Twenty days after House Republicans voted on the American Health Care Act – their plan to replace Obamacare – the Congressional Budget Office finally finished assessing what the bill would do if enacted. According to the nonpartisan agency, 23 million fewer people would be insured in 10 years, the deficit would see a moderate reduction, individuals with preexisting conditions would lose coverage in certain states and the elderly poor would see massive increases in their health care costs.
As bad as all that sounds, leaders in the House are breathing a sigh of relief because there was a chance, based on the CBO’s findings, that the bill would have to be re-worked and put to a second vote – a vote it was unclear the bill would survive – before it could be sent to the Senate. Unfortunately for everyone else, that didn’t happen.
Still, the bill’s future is uncertain. Health care reform is Mitch McConnell’s problem now, and the majority leader is not particularly optimistic about its chances at the moment.
Here’s what you need to know about this incarnation of the AHCA in the meantime.
Under the AHCA, 23 million more people would be uninsured than under Obamacare.
If the current health care law is left in place, the CBO estimates that in a decade some 28 million Americans will not have insurance. Under the Republican replacement plan, that number would nearly double, to 51 million people. A “few million” of those, the CBO says, would be paying for policies so skimpy that they essentially don’t count as insurance – policies that would not cover “major medical risks,” for instance. While stupefying, the figure is a hair better than the first incarnation of the GOP health care bill, which the CBO estimated would have left 24 million people uninsured by 2026.
It would reduce the deficit, mostly through cuts to Medicaid.
The AHCA would at least achieve the Republicans’ goal of reducing the deficit. The CBO pegs the savings at $119 billion over 10 years. To put that in perspective,earlier this week the Trump administration proposed increasing the defense budget by about half that amount, $54 billion, next year alone.
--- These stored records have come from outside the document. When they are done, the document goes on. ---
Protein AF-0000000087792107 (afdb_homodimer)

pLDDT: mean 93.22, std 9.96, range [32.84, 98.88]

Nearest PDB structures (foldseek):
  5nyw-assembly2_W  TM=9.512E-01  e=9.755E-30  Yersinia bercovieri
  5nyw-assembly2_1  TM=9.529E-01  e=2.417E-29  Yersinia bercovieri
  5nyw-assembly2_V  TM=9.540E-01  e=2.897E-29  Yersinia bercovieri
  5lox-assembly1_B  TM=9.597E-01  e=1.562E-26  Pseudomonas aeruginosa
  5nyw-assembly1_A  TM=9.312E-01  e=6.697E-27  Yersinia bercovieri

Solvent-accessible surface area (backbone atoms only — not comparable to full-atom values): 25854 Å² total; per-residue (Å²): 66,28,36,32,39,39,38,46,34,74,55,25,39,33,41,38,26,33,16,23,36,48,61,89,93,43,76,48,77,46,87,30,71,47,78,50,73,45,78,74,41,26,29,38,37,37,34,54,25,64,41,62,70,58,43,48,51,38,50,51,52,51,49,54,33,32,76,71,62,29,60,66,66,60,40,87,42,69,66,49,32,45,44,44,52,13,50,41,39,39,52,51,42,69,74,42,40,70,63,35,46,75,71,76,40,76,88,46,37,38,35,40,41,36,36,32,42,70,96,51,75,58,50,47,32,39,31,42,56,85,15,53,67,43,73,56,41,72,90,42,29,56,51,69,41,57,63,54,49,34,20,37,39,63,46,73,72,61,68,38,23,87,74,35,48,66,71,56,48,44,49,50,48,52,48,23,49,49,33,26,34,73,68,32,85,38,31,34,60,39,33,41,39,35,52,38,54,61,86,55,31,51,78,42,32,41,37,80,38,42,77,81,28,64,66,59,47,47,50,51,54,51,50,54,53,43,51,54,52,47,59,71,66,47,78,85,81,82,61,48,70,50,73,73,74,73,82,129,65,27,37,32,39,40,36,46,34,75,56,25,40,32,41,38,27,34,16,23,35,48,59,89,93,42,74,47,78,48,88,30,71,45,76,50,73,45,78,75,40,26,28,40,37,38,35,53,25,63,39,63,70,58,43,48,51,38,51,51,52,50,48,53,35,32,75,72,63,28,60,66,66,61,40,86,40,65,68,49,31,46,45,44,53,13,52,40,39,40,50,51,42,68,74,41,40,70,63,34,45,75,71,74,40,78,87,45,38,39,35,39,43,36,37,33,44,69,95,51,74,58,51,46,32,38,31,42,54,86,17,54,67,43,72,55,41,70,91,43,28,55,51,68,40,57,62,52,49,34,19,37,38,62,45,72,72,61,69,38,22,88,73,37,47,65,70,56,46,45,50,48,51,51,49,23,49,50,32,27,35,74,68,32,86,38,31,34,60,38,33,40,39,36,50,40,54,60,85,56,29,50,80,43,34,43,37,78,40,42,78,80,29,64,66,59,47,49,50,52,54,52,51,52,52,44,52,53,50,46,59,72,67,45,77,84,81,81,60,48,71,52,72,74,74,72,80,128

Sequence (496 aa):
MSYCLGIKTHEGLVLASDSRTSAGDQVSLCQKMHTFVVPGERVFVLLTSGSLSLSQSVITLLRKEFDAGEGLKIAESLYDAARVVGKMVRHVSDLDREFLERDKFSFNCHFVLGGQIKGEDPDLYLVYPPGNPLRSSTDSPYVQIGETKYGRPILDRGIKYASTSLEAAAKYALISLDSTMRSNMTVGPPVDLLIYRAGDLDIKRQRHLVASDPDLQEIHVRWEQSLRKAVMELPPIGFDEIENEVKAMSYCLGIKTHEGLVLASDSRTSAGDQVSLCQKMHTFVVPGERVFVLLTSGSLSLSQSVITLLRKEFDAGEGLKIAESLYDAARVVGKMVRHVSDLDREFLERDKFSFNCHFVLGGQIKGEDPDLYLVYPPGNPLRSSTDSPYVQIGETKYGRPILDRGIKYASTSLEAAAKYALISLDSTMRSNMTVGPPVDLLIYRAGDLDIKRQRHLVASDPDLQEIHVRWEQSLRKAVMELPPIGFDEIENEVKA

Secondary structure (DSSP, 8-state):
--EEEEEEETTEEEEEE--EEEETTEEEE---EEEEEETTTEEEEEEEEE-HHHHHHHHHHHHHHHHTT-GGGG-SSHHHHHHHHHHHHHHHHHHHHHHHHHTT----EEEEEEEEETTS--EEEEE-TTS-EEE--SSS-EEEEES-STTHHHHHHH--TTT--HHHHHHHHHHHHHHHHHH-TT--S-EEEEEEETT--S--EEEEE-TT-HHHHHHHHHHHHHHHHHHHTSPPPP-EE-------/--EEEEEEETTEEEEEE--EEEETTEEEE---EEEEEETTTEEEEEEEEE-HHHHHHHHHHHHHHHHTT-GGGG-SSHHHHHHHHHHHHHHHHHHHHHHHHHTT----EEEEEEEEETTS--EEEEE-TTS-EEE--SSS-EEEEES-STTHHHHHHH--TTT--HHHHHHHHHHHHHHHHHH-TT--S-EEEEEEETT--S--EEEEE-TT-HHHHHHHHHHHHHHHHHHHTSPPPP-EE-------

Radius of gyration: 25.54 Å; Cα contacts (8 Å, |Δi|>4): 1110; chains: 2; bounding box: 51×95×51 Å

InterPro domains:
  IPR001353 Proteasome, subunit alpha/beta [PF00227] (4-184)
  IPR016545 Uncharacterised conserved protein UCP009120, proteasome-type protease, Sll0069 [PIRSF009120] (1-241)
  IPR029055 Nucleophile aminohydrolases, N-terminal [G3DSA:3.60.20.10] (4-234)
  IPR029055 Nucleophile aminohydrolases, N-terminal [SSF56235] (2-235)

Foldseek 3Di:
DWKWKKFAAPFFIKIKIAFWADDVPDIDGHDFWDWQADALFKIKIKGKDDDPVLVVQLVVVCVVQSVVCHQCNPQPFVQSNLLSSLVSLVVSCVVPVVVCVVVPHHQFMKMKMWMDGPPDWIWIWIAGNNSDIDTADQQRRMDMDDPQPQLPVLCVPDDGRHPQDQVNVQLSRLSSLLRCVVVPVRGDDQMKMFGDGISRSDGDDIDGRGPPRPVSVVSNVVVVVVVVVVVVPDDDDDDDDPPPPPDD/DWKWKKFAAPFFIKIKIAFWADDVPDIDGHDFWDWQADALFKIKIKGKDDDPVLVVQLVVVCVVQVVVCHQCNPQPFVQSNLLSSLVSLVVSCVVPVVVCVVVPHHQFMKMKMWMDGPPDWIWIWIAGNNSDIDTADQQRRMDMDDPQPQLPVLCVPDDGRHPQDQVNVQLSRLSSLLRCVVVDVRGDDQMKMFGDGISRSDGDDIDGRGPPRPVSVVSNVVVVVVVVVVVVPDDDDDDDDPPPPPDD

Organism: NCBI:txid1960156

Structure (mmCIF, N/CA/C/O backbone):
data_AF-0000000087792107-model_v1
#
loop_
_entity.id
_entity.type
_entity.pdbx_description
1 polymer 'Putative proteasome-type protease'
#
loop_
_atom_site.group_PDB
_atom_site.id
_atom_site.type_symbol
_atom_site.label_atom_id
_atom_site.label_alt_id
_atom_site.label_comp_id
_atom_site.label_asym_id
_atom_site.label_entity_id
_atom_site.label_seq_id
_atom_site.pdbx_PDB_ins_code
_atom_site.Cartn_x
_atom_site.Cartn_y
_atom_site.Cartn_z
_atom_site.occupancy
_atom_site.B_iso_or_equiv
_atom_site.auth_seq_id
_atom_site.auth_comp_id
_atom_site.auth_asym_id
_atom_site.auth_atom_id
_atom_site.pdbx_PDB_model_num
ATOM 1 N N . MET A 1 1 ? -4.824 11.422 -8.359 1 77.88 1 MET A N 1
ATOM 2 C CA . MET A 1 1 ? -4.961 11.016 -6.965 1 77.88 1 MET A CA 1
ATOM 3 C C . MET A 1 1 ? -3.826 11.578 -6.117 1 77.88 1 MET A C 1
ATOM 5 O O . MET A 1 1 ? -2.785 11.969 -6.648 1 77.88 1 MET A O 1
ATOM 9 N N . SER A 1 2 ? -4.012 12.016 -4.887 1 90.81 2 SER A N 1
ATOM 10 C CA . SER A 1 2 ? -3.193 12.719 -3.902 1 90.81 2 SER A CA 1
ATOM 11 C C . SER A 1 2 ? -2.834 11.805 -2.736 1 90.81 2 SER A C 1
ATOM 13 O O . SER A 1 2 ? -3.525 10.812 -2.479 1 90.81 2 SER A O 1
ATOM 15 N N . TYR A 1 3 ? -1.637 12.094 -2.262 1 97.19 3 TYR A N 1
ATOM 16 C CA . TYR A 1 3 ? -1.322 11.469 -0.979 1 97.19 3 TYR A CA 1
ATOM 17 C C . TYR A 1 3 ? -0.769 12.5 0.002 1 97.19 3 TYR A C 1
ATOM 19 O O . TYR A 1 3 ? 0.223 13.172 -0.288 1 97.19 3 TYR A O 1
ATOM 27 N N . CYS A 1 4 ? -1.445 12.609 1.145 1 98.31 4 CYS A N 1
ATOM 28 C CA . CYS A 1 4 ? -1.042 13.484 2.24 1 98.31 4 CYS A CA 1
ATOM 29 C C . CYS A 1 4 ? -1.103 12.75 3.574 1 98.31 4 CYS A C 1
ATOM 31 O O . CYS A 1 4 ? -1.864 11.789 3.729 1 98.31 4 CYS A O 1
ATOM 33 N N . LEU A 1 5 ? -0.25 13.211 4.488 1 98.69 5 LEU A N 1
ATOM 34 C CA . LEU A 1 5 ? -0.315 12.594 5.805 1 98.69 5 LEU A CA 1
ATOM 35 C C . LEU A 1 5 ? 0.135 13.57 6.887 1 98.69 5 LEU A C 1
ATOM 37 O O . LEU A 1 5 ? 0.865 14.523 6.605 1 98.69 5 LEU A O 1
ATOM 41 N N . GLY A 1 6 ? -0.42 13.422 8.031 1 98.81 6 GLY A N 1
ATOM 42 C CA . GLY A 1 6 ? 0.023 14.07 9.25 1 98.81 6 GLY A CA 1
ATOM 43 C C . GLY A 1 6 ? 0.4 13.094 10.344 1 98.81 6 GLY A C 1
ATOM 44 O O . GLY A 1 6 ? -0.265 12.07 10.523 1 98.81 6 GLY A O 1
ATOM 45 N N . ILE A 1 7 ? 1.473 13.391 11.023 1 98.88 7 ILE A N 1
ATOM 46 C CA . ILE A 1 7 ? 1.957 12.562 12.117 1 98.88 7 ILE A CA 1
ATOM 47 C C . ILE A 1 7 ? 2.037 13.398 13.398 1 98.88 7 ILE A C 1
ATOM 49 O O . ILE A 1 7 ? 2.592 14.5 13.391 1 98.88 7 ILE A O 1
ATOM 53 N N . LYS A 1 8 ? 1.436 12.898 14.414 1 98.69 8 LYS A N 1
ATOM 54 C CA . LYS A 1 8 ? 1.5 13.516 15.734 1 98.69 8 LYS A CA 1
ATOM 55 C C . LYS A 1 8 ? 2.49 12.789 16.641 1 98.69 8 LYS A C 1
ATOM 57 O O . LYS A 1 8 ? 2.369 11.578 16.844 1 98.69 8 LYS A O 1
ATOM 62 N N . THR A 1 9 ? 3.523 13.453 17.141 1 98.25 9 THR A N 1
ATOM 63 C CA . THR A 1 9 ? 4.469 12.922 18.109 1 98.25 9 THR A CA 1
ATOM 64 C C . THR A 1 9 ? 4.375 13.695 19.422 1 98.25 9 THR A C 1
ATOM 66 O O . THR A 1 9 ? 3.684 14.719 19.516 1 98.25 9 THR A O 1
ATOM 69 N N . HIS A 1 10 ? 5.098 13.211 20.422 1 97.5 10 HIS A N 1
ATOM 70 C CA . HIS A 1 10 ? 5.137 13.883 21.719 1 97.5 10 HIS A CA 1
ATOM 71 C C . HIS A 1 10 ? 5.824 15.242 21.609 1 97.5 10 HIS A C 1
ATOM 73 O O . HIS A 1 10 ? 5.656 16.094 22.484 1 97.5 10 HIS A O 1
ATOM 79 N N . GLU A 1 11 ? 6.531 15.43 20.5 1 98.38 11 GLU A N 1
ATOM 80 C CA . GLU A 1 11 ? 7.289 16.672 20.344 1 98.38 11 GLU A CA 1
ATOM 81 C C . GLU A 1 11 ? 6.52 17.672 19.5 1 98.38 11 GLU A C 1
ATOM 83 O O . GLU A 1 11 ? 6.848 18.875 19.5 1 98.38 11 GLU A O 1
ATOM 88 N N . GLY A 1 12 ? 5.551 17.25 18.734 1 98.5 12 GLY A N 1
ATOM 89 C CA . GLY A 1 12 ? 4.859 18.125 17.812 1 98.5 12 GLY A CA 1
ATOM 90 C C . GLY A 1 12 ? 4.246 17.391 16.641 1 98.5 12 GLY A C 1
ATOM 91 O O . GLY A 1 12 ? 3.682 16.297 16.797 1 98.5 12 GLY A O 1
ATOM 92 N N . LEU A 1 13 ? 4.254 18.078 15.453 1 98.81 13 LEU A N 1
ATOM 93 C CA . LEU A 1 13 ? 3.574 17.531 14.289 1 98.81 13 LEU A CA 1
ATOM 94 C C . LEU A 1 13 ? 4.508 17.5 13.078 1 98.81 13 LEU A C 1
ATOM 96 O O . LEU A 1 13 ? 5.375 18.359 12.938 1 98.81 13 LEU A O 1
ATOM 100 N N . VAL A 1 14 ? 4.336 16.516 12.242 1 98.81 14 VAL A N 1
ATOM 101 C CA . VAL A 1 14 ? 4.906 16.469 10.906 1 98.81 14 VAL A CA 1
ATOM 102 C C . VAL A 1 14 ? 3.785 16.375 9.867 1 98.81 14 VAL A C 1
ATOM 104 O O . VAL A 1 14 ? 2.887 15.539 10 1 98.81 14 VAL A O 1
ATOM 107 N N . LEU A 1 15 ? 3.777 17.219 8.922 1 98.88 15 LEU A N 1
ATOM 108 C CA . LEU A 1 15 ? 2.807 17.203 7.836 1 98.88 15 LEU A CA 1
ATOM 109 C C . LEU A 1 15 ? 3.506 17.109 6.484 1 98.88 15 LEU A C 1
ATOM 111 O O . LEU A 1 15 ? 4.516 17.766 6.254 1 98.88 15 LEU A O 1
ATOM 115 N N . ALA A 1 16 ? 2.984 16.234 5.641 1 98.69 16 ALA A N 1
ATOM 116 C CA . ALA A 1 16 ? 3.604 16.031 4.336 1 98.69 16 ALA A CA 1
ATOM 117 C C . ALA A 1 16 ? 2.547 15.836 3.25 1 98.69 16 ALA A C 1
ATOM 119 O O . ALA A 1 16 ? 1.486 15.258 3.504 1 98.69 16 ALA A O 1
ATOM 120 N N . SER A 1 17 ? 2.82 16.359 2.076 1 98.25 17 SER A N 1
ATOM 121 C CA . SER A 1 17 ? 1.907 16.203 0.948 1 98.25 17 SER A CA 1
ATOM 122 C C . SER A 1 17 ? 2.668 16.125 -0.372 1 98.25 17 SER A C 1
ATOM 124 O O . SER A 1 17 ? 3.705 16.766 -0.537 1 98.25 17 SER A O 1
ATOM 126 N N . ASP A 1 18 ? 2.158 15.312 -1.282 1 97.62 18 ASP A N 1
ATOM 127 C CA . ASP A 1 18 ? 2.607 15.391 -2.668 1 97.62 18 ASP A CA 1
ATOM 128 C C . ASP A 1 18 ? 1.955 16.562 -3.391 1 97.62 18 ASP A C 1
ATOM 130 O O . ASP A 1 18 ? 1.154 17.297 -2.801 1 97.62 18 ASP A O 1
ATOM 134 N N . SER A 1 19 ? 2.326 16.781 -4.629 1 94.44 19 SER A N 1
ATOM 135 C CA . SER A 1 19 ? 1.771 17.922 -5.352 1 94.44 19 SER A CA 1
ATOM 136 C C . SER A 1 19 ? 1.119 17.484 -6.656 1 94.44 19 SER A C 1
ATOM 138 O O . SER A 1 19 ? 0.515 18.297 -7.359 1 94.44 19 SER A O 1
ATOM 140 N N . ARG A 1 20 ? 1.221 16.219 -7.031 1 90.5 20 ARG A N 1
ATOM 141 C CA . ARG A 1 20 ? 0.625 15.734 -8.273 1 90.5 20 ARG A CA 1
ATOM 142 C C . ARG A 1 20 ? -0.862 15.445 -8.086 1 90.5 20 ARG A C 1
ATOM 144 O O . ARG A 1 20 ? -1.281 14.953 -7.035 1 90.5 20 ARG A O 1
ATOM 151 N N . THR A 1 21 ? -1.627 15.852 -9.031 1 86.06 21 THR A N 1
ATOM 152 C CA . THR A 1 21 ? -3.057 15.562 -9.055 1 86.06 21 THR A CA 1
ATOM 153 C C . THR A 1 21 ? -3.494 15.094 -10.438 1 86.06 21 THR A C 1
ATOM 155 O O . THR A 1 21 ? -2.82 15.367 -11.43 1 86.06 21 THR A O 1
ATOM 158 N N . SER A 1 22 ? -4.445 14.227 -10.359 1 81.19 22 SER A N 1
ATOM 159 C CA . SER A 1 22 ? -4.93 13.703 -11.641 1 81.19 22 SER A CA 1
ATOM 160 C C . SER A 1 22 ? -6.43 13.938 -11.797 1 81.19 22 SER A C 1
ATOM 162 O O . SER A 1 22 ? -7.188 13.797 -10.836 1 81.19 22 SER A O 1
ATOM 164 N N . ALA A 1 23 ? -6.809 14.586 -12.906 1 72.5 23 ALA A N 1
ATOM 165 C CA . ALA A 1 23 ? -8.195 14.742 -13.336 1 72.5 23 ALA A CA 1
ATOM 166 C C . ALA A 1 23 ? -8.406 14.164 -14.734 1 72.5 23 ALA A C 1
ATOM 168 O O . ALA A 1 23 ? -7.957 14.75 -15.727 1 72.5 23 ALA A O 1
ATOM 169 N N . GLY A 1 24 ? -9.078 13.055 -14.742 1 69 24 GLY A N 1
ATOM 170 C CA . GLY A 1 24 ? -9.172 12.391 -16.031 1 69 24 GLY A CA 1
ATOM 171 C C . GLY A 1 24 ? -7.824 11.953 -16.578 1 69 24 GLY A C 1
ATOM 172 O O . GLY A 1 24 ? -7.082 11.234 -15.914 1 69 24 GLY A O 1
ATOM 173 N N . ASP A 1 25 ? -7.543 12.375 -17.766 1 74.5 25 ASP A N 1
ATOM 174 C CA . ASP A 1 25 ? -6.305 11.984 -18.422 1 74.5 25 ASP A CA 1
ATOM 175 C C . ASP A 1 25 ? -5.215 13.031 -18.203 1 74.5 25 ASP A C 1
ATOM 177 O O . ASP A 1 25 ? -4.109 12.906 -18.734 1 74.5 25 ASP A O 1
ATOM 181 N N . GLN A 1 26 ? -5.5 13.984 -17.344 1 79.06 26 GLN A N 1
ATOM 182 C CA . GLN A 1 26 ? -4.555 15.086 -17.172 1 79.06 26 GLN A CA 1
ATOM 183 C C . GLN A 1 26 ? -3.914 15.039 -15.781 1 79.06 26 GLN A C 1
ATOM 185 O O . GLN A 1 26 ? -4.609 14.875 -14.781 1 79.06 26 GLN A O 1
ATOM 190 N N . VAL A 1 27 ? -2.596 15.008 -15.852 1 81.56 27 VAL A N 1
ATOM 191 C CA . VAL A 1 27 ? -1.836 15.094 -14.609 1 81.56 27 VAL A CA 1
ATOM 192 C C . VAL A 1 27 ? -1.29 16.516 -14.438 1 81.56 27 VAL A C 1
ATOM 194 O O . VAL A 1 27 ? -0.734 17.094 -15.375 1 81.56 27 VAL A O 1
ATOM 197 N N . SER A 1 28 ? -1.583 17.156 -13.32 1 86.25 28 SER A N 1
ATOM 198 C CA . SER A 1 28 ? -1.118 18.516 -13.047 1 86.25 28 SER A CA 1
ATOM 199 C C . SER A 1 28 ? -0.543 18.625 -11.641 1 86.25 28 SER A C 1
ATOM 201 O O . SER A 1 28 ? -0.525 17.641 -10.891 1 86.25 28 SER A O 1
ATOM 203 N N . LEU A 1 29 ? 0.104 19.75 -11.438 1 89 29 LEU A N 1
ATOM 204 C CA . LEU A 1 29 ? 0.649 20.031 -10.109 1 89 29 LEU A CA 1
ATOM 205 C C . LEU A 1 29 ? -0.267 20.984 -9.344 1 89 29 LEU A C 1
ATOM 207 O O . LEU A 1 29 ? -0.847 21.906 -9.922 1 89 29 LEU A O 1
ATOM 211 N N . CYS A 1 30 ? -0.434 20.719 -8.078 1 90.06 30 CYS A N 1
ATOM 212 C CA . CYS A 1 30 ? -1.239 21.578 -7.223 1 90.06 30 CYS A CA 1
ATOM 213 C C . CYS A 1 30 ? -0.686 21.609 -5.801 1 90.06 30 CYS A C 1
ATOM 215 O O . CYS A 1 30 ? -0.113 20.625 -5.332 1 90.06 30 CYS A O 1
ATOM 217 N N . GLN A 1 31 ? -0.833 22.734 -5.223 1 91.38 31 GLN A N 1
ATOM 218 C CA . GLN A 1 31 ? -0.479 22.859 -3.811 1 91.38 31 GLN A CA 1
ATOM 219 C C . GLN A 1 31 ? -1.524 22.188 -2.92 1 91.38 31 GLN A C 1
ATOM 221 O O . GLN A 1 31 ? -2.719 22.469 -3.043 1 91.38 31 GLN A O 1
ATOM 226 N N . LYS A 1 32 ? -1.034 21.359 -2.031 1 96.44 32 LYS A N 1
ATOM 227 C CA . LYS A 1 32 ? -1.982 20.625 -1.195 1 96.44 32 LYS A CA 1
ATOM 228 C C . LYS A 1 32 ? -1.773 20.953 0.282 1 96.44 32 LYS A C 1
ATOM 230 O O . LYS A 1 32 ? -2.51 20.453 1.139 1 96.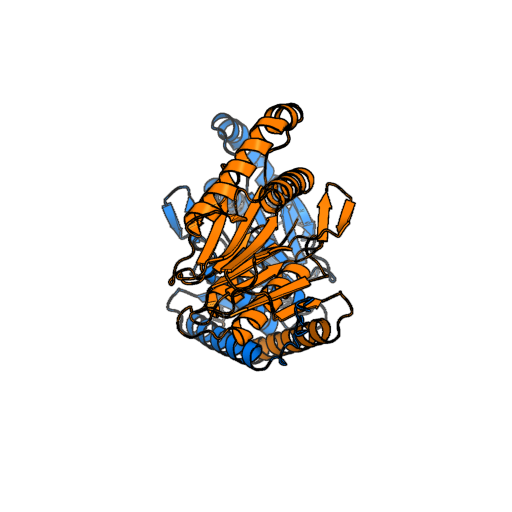44 32 LYS A O 1
ATOM 235 N N . MET A 1 33 ? -0.793 21.688 0.58 1 98.12 33 MET A N 1
ATOM 236 C CA . MET A 1 33 ? -0.536 22.141 1.942 1 98.12 33 MET A CA 1
ATOM 237 C C . MET A 1 33 ? -0.793 23.641 2.072 1 98.12 33 MET A C 1
ATOM 239 O O . MET A 1 33 ? -0.262 24.438 1.294 1 98.12 33 MET A O 1
ATOM 243 N N . HIS A 1 34 ? -1.581 24.016 3.039 1 98.25 34 HIS A N 1
ATOM 244 C CA . HIS A 1 34 ? -1.967 25.406 3.258 1 98.25 34 HIS A CA 1
ATOM 245 C C . HIS A 1 34 ? -1.82 25.797 4.727 1 98.25 34 HIS A C 1
ATOM 247 O O . HIS A 1 34 ? -2.252 25.062 5.613 1 98.25 34 HIS A O 1
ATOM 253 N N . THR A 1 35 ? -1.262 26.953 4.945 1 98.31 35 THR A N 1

According to the CBO, most of those savings would come from cuts to Medicaid, a program Trump promised to protect on the campaign trail. Those cuts, along with the elimination of Obamacare’s insurance subsidies, are designed to offset other provisions of the bill that would increase the deficit; one such provision repeals a tax on investment income, while another repeals annual fees paid by health insurers. That’s right: The plan takes away money from sick, poor people in order to make more money available to rich people and health insurance companies.
Insurance markets would become unstable.
One of the major reasons the American Health Care Act got through the House earlier this month was because of the addition of the so-called MacArthur amendment. Written by the former CEO of an insurance company, Rep. Tom MacArthur, the amendment would allow insurers in certain states to cover less than what is the bare minimum under current law – things like doctors’ and hospital visits, prescription drugs, pregnancy and childbirth and mental health services (otherwise known as essential health benefits). It would also allow insurers in certain states to charge higher premiums to individuals with pre-existing conditions.
According to the CBO, the insurance markets in those states – where about a sixth of the U.S. population lives – would become unstable as a result, starting in 2020. Premiums would increase so dramatically for people with pre-existing or new medical conditions that, if they could purchase insurance at all, they wouldn’t be able to buy it at rates comparable to what they would under the current law.
MacArthur, for his part, rejects the CBO’s assessment. “That is somebody’s opinion at CBO. I have a different opinion,” he reportedly said.
The most vulnerable would see “substantial” increases in health costs.
The CBO says that under the AHCA, the cost of premiums on average would decrease in states that opted out of covering essential health benefits, but people who need those benefits the most – pregnant women, individuals seeking help for mental health or substance abuse, anyone needing rehabilitative and habilitative services – would see dramatic cost increases, to the tune of “thousands of dollars in a given year.” Individuals with conditions that require expensive treatment would also be out of luck: The bill does away with the annual and lifetime limits on health care spending that exist under current law.
Finally, while the new bill would mean lower insurance premiums for the youngest and healthiest Americans, it would mean the opposite for the country’s oldest and poorest. A senior with an income of $26,500 currently pays a premium of $1,700; under the Republican bill, the same insurance plan would cost that senior $13,600 – more than half of her annual income.